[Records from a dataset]

+++

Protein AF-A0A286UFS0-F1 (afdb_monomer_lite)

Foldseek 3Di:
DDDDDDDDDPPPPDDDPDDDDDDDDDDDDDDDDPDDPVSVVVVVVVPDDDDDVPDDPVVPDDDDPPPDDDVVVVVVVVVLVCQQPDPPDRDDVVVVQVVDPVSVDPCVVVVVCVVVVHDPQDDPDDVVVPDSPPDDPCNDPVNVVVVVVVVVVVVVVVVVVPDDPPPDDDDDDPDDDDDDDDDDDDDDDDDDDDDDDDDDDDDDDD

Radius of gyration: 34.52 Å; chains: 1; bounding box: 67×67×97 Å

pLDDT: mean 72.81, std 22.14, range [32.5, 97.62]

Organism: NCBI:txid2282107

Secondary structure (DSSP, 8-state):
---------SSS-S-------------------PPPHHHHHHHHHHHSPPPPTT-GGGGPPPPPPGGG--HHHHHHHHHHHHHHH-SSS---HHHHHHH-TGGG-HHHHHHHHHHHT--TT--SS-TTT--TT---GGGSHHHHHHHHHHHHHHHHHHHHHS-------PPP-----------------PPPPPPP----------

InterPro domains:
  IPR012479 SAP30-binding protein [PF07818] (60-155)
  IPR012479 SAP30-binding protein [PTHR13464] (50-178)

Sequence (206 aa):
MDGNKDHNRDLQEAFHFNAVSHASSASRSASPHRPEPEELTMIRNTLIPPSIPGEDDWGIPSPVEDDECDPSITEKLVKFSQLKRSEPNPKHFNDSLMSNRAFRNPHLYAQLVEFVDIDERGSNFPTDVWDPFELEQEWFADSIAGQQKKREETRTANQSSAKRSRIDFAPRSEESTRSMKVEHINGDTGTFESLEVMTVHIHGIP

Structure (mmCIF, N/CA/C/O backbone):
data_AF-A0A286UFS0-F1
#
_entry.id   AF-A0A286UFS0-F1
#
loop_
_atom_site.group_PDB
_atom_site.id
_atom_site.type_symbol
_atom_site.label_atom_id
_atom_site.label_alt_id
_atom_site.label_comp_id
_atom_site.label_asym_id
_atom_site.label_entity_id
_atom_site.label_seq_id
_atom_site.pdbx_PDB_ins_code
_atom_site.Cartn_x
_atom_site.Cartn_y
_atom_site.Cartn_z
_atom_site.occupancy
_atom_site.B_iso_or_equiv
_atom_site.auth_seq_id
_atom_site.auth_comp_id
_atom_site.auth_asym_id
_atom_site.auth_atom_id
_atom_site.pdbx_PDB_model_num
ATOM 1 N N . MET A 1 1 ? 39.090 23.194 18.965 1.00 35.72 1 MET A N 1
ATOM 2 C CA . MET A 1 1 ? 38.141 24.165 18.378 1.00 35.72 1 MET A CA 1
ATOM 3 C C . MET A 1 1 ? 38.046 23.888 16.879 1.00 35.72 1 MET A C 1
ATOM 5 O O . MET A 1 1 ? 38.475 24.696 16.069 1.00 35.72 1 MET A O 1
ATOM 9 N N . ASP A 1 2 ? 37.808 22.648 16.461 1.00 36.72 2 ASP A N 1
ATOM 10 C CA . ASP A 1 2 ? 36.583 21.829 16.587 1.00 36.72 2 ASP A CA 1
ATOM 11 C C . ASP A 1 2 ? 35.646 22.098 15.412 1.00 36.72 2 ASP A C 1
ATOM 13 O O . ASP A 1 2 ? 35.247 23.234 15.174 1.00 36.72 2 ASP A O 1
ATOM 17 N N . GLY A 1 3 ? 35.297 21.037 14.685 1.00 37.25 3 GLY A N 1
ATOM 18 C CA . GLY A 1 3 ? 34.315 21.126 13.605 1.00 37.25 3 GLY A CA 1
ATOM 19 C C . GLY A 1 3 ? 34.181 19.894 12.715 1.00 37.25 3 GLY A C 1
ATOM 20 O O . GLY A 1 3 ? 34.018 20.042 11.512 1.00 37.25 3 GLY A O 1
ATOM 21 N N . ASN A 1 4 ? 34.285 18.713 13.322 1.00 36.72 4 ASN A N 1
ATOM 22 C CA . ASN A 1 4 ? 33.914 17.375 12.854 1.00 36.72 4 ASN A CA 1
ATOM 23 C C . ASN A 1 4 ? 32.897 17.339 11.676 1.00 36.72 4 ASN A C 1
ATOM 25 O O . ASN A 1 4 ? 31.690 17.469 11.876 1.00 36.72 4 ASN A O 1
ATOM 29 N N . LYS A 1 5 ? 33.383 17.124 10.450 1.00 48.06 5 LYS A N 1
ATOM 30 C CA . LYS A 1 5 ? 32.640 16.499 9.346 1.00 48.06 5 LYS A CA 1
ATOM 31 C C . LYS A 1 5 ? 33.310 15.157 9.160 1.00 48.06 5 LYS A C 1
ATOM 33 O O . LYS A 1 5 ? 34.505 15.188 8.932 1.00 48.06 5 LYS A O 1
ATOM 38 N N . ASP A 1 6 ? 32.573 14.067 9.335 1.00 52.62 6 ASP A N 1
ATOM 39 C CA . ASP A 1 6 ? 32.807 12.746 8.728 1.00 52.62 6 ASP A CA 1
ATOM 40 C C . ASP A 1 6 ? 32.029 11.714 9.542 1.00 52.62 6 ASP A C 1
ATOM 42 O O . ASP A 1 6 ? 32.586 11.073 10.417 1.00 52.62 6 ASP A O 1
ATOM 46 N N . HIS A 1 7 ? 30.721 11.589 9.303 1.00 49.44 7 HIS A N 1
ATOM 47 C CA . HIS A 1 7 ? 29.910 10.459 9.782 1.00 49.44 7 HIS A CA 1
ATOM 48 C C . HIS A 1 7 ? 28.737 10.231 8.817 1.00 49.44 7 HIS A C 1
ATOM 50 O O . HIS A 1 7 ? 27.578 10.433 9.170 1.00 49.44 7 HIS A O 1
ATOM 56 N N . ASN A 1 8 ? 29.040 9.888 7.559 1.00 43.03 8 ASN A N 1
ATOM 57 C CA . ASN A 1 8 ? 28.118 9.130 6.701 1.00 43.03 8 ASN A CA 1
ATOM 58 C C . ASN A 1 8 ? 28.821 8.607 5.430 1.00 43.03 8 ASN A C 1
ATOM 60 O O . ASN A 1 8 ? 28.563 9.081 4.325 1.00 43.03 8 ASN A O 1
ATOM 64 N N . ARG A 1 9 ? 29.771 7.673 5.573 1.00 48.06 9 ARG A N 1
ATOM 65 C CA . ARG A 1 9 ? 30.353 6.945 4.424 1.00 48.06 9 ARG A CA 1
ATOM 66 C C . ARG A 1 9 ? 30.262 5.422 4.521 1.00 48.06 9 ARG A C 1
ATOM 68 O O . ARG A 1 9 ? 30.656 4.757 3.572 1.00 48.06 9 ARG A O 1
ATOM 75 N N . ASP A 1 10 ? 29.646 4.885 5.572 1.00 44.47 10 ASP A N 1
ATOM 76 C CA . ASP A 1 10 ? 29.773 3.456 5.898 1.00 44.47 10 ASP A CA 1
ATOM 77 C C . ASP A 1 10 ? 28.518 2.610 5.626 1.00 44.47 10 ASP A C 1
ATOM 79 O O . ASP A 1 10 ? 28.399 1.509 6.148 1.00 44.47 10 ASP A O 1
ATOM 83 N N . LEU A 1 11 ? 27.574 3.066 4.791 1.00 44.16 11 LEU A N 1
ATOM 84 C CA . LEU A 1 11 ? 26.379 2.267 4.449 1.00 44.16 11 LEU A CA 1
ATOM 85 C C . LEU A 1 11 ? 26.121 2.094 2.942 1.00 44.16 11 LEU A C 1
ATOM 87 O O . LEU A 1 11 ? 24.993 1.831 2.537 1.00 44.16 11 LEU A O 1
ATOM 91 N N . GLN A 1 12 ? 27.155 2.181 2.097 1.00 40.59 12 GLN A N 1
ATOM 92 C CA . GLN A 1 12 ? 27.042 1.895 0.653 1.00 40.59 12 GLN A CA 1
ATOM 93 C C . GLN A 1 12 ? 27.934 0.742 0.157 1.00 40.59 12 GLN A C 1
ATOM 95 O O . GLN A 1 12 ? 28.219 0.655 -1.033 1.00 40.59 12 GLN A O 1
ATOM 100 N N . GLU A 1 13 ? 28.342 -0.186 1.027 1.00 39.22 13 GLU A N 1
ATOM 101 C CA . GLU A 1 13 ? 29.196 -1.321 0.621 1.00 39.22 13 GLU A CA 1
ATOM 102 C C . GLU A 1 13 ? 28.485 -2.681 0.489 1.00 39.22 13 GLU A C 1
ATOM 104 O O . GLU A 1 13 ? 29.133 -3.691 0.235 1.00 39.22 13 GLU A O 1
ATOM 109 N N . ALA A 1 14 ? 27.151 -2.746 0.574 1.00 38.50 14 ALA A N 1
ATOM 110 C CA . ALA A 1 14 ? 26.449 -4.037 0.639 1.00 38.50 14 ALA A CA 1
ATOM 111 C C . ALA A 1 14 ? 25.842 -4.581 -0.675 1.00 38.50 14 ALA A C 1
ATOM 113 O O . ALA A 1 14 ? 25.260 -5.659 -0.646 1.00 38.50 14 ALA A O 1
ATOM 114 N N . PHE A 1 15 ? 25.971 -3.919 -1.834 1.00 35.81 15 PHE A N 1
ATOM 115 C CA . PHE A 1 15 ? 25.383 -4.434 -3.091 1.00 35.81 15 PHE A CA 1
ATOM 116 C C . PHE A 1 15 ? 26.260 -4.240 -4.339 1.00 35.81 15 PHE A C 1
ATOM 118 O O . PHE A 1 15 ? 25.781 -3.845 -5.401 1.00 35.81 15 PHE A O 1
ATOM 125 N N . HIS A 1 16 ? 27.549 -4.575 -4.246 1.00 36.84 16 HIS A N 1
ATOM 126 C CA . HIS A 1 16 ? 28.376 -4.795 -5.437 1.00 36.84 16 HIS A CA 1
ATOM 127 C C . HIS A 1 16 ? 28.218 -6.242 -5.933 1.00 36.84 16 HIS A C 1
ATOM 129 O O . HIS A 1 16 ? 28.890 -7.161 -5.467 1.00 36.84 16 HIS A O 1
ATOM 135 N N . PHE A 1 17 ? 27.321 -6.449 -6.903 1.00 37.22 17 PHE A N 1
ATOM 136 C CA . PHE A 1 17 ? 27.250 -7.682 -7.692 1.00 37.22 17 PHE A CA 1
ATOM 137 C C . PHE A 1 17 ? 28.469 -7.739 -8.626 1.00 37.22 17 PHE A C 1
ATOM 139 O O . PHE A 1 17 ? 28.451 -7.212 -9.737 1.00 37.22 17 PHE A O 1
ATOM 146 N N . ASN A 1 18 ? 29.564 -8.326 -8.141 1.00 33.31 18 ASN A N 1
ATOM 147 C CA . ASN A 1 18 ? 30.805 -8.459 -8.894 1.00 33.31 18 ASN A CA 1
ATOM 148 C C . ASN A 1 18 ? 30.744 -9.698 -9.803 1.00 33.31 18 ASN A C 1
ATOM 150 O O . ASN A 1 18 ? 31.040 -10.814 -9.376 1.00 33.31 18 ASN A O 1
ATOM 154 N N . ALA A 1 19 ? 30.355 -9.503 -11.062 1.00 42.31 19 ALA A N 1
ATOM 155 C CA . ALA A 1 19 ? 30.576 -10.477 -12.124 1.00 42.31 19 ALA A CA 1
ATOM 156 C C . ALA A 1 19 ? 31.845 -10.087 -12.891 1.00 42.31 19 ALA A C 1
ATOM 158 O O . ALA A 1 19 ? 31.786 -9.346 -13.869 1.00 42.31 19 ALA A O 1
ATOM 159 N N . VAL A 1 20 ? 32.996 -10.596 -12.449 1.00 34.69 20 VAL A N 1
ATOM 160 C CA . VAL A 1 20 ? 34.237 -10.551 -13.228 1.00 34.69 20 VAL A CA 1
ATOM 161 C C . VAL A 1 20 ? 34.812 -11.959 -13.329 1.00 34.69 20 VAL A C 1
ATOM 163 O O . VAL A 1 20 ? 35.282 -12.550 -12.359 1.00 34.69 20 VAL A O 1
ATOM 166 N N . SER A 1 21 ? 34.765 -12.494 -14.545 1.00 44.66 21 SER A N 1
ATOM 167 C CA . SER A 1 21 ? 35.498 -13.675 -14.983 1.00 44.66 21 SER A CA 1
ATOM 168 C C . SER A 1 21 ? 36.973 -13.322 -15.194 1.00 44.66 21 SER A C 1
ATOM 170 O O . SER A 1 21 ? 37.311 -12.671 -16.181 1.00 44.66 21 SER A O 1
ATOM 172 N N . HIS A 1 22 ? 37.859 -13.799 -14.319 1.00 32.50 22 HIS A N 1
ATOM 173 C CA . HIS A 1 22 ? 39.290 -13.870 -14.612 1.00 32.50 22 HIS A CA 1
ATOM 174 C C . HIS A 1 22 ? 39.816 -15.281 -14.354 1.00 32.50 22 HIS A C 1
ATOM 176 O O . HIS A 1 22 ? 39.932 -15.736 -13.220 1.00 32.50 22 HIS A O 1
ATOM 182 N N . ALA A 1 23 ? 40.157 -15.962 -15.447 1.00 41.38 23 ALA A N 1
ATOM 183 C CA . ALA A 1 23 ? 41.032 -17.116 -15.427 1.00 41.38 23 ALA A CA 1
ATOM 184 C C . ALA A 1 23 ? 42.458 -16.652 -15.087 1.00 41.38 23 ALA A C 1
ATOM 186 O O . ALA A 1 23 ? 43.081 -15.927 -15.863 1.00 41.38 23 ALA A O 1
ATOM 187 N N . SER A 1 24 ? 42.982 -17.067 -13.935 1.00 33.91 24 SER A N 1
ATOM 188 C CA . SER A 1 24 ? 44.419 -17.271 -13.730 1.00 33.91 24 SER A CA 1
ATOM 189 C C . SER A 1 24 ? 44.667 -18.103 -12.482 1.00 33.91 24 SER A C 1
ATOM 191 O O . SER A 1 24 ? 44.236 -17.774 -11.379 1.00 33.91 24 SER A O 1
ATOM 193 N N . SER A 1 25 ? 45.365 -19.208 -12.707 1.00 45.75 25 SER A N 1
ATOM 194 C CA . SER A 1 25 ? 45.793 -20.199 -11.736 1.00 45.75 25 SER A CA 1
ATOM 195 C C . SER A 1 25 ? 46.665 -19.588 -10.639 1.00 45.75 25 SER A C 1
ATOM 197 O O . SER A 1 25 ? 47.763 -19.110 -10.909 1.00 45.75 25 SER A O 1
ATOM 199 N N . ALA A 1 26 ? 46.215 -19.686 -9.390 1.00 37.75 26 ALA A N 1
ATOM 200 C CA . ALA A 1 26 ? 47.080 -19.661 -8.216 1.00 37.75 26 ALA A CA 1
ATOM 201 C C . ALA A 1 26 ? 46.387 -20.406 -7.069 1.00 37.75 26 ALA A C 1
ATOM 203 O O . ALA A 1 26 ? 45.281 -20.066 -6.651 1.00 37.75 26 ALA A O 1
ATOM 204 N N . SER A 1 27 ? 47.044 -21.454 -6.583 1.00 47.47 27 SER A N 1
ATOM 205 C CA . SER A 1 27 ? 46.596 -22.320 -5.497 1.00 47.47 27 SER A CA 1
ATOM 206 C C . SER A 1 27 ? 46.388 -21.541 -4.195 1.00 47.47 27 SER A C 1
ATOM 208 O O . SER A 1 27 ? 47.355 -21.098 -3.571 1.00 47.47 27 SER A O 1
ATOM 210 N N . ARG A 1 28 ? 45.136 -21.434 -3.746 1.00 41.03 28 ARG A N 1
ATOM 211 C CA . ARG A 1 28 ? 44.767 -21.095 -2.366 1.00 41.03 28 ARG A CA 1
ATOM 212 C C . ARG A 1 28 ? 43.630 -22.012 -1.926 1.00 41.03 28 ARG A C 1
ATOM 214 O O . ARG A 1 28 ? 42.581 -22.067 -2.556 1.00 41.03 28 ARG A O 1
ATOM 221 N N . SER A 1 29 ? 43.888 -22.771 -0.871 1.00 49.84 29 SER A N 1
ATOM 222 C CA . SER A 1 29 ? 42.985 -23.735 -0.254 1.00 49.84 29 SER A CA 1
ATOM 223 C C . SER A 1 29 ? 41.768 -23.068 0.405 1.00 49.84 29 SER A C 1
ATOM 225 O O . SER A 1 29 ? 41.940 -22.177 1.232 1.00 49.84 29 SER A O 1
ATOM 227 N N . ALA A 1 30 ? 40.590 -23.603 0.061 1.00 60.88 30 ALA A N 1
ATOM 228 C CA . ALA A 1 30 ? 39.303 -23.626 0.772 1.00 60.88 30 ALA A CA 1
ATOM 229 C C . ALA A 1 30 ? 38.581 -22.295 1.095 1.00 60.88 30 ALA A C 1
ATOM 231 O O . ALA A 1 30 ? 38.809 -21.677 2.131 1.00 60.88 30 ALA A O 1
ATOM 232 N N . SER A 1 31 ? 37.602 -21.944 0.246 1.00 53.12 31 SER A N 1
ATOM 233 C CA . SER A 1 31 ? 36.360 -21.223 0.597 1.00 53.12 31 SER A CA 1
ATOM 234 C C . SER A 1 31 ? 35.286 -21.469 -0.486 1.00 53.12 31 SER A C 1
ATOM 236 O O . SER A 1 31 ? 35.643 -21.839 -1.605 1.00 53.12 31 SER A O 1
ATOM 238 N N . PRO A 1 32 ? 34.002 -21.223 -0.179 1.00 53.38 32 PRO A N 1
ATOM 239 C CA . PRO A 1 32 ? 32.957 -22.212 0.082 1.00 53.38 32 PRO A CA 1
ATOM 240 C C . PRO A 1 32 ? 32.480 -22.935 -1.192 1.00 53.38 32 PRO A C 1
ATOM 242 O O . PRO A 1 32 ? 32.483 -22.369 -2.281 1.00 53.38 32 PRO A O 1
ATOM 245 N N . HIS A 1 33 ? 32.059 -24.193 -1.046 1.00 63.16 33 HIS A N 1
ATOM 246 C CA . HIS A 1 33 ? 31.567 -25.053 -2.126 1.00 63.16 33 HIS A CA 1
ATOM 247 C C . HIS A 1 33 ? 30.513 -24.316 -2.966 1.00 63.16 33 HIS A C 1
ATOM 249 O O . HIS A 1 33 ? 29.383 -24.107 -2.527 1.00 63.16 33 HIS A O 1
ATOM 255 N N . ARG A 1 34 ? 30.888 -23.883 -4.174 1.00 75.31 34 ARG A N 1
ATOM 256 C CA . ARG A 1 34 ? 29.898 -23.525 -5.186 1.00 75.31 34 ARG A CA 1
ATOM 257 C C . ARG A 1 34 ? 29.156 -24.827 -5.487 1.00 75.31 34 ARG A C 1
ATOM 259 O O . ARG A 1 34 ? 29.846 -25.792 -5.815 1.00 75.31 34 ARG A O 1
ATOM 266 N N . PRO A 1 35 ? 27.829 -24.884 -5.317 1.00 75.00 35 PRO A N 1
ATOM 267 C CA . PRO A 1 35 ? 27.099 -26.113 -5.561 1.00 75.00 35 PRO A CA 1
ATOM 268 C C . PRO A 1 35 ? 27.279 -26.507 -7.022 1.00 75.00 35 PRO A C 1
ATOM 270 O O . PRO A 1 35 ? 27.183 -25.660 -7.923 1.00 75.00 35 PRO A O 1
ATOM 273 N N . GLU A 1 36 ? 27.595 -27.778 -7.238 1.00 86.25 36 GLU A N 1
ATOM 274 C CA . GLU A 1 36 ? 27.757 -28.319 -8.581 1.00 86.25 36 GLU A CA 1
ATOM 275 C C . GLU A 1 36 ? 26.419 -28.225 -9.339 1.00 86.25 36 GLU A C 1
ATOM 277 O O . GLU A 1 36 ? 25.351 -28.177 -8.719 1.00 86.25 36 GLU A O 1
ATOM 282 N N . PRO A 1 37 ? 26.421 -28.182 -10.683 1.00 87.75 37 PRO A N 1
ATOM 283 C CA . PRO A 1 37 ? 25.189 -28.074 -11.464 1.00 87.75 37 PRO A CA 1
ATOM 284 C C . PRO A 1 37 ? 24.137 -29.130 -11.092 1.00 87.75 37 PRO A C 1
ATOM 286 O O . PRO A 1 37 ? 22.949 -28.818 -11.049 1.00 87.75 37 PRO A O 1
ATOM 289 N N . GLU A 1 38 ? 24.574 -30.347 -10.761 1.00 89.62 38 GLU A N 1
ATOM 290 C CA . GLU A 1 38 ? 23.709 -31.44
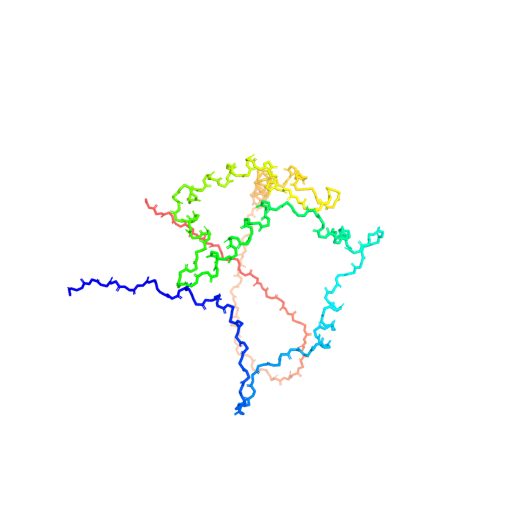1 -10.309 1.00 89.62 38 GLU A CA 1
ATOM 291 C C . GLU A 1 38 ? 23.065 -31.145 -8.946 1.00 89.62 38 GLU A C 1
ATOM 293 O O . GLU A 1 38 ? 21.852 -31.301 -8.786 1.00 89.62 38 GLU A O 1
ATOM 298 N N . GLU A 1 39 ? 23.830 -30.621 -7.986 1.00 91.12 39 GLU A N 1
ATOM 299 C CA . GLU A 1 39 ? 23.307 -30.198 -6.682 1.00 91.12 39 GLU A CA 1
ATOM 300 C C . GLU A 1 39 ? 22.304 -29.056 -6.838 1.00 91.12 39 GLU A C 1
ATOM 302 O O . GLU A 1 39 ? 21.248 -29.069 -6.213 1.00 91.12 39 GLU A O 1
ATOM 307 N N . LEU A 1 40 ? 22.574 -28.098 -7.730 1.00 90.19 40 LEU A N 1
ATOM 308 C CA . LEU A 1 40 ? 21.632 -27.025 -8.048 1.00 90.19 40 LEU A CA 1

+++

What the exercise asks
Taking the lines above, repeat exactly those from the line that contains "ATOM 118 O O" through the line that contains "ATOM 127 C C", and both of those lines as well. Include nothing else.

Solution
ATOM 118 O O . PHE A 1 15 ? 25.781 -3.845 -5.401 1.00 35.81 15 PHE A O 1
ATOM 125 N N . HIS A 1 16 ? 27.549 -4.575 -4.246 1.00 36.84 16 HIS A N 1
ATOM 126 C CA . HIS A 1 16 ? 28.376 -4.795 -5.437 1.00 36.84 16 HIS A CA 1
ATOM 127 C C . HIS A 1 16 ? 28.218 -6.242 -5.933 1.00 36.84 16 HIS A C 1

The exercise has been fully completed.